● Directions: From the data below, set down exactly the lines between the one holding "ATOM 63 O O" and the one holding "ATOM 123 C CA", inclusive, and no others.

● Items listed in a dataset:
----------------

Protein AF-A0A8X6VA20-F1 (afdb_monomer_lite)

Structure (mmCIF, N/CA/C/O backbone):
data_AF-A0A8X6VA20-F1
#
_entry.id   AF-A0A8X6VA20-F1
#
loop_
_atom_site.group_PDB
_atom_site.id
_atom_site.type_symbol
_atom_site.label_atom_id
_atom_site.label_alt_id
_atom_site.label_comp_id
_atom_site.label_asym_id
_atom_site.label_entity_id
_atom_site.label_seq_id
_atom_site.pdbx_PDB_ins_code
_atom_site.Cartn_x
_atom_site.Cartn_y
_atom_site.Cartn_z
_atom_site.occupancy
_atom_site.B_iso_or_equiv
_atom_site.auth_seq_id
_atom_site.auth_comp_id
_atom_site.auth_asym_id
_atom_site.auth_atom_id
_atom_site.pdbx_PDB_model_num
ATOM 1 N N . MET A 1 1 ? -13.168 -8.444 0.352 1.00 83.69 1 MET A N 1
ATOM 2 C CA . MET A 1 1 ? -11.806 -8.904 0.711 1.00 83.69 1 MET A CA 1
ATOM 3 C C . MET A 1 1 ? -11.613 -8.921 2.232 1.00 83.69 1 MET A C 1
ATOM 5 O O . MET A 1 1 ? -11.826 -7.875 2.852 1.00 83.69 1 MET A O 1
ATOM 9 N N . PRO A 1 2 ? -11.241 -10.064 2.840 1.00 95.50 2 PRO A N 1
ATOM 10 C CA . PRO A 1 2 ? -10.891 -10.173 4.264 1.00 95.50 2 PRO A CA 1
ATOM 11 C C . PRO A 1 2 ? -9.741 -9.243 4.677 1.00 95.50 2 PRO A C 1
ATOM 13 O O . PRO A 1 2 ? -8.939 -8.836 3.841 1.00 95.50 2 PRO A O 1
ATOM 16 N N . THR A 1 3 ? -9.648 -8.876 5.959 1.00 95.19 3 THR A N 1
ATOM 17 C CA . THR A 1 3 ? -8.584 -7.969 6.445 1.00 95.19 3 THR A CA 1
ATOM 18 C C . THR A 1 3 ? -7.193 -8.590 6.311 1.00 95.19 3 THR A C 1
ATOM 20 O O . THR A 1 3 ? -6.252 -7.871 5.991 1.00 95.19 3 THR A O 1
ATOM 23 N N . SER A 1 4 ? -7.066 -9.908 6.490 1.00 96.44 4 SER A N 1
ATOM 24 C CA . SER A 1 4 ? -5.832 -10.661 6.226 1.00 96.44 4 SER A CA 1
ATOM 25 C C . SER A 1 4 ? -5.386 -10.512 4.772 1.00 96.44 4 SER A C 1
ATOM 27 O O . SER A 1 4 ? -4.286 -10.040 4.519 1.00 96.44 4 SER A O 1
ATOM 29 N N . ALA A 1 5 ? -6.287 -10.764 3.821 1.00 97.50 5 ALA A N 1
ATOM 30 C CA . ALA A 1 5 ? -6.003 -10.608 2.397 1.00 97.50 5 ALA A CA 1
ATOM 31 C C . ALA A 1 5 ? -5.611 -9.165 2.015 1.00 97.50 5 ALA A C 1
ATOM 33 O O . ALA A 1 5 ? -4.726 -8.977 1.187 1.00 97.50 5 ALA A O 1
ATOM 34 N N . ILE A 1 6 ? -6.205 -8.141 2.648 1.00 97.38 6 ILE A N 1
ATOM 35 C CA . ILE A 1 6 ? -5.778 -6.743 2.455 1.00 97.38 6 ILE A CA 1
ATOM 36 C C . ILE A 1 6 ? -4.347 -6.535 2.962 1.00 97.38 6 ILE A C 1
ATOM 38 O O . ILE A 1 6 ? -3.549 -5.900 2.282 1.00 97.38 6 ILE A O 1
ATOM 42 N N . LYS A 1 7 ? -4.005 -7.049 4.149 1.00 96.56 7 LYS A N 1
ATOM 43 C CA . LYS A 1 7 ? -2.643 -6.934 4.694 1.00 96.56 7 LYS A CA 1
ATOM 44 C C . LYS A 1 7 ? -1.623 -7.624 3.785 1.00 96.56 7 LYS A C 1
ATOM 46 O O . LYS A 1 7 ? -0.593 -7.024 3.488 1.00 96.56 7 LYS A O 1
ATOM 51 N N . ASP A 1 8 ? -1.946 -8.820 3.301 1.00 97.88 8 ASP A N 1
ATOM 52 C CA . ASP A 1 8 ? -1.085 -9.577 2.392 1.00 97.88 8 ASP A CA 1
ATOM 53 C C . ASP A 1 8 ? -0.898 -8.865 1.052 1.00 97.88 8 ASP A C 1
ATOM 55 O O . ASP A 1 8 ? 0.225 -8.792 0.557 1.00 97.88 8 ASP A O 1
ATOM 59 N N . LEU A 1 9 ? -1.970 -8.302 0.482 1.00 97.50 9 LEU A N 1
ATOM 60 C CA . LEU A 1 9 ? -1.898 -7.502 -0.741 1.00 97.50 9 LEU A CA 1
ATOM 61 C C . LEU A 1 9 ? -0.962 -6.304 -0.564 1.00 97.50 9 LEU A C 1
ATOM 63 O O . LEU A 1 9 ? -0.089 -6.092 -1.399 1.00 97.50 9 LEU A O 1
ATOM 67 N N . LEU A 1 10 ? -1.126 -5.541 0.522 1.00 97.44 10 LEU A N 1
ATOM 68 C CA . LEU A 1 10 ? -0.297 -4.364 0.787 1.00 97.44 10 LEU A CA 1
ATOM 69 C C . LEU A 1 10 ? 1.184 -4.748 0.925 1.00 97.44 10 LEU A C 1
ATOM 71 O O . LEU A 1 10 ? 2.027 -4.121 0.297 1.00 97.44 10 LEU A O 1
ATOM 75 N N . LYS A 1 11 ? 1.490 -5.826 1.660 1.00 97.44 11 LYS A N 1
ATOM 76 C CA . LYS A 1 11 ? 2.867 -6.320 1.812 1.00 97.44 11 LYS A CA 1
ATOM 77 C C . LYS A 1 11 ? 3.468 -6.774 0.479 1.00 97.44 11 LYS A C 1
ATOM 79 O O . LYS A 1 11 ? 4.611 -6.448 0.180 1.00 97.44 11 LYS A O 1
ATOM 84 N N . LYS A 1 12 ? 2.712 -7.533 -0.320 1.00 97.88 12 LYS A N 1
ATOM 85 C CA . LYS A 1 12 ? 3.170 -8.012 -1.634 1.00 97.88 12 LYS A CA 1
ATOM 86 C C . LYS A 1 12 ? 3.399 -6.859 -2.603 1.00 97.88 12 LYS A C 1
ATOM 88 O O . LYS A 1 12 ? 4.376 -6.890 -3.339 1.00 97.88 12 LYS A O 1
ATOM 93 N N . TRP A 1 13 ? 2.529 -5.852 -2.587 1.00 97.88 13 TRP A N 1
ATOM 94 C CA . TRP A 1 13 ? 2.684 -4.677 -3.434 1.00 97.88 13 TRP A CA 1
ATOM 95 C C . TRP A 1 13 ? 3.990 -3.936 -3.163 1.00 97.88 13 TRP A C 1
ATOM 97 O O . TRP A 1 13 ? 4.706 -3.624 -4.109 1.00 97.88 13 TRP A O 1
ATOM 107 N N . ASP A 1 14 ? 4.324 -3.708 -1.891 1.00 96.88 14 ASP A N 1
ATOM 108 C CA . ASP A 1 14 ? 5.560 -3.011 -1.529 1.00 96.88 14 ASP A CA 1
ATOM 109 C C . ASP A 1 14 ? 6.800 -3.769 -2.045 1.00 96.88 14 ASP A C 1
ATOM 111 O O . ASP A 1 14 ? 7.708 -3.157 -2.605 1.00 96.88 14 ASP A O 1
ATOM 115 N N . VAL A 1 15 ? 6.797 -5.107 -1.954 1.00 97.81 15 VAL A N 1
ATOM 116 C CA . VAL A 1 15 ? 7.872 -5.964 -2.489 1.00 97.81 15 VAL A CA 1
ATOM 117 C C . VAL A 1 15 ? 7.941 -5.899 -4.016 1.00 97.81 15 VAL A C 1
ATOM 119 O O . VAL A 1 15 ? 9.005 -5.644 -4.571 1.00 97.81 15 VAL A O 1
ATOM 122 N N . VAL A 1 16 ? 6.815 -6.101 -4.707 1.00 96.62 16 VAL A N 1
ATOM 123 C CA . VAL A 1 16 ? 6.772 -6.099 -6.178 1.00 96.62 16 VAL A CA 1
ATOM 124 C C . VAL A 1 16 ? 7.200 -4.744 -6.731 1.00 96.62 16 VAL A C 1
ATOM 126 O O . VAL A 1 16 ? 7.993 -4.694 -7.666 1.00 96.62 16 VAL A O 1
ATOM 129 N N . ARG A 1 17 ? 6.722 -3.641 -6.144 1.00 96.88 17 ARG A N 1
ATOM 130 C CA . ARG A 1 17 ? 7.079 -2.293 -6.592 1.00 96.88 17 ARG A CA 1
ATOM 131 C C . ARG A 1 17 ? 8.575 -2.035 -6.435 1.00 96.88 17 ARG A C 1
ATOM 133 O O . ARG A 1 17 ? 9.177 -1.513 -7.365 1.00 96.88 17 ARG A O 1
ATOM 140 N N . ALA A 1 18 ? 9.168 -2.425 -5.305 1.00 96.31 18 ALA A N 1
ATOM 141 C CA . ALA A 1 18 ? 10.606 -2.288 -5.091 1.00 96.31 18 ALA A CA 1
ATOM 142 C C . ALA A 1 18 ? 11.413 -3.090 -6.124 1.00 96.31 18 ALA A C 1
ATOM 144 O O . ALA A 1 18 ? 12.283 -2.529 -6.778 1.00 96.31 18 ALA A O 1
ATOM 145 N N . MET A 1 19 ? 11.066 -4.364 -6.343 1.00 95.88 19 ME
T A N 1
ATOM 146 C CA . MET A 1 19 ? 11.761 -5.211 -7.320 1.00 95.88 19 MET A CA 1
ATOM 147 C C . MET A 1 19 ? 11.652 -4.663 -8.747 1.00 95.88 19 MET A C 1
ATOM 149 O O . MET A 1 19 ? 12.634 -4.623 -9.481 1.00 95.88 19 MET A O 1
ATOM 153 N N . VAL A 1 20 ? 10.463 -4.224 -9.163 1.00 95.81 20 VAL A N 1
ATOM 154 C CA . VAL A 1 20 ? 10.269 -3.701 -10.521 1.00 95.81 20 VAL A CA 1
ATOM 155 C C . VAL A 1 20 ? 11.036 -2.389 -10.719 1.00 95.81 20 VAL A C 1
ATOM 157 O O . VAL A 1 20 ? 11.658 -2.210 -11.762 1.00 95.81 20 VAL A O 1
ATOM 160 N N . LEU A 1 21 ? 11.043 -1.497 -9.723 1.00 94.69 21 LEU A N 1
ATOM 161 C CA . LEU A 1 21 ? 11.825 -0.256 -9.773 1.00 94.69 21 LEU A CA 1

----------------

● Solution for this problem:
ATOM 63 O O . LEU A 1 9 ? -0.089 -6.092 -1.399 1.00 97.50 9 LEU A O 1
ATOM 67 N N . LEU A 1 10 ? -1.126 -5.541 0.522 1.00 97.44 10 LEU A N 1
ATOM 68 C CA . LEU A 1 10 ? -0.297 -4.364 0.787 1.00 97.44 10 LEU A CA 1
ATOM 69 C C . LEU A 1 10 ? 1.184 -4.748 0.925 1.00 97.44 10 LEU A C 1
ATOM 71 O O . LEU A 1 10 ? 2.027 -4.121 0.297 1.00 97.44 10 LEU A O 1
ATOM 75 N N . LYS A 1 11 ? 1.490 -5.826 1.660 1.00 97.44 11 LYS A N 1
ATOM 76 C CA . LYS A 1 11 ? 2.867 -6.320 1.812 1.00 97.44 11 LYS A CA 1
ATOM 77 C C . LYS A 1 11 ? 3.468 -6.774 0.479 1.00 97.44 11 LYS A C 1
ATOM 79 O O . LYS A 1 11 ? 4.611 -6.448 0.180 1.00 97.44 11 LYS A O 1
ATOM 84 N N . LYS A 1 12 ? 2.712 -7.533 -0.320 1.00 97.88 12 LYS A N 1
ATOM 85 C CA . LYS A 1 12 ? 3.170 -8.012 -1.634 1.00 97.88 12 LYS A CA 1
ATOM 86 C C . LYS A 1 12 ? 3.399 -6.859 -2.603 1.00 97.88 12 LYS A C 1
ATOM 88 O O . LYS A 1 12 ? 4.376 -6.890 -3.339 1.00 97.88 12 LYS A O 1
ATOM 93 N N . TRP A 1 13 ? 2.529 -5.852 -2.587 1.00 97.88 13 TRP A N 1
ATOM 94 C CA . TRP A 1 13 ? 2.684 -4.677 -3.434 1.00 97.88 13 TRP A CA 1
ATOM 95 C C . TRP A 1 13 ? 3.990 -3.936 -3.163 1.00 97.88 13 TRP A C 1
ATOM 97 O O . TRP A 1 13 ? 4.706 -3.624 -4.109 1.00 97.88 13 TRP A O 1
ATOM 107 N N . ASP A 1 14 ? 4.324 -3.708 -1.891 1.00 96.88 14 ASP A N 1
ATOM 108 C CA . ASP A 1 14 ? 5.560 -3.011 -1.529 1.00 96.88 14 ASP A CA 1
ATOM 109 C C . ASP A 1 14 ? 6.800 -3.769 -2.045 1.00 96.88 14 ASP A C 1
ATOM 111 O O . ASP A 1 14 ? 7.708 -3.157 -2.605 1.00 96.88 14 ASP A O 1
ATOM 115 N N . VAL A 1 15 ? 6.797 -5.107 -1.954 1.00 97.81 15 VAL A N 1
ATOM 116 C CA . VAL A 1 15 ? 7.872 -5.964 -2.489 1.00 97.81 15 VAL A CA 1
ATOM 117 C C . VAL A 1 15 ? 7.941 -5.899 -4.016 1.00 97.81 15 VAL A C 1
ATOM 119 O O . VAL A 1 15 ? 9.005 -5.644 -4.571 1.00 97.81 15 VAL A O 1
ATOM 122 N N . VAL A 1 16 ? 6.815 -6.101 -4.707 1.00 96.62 16 VAL A N 1
ATOM 123 C CA . VAL A 1 16 ? 6.772 -6.099 -6.178 1.00 96.62 16 VAL A CA 1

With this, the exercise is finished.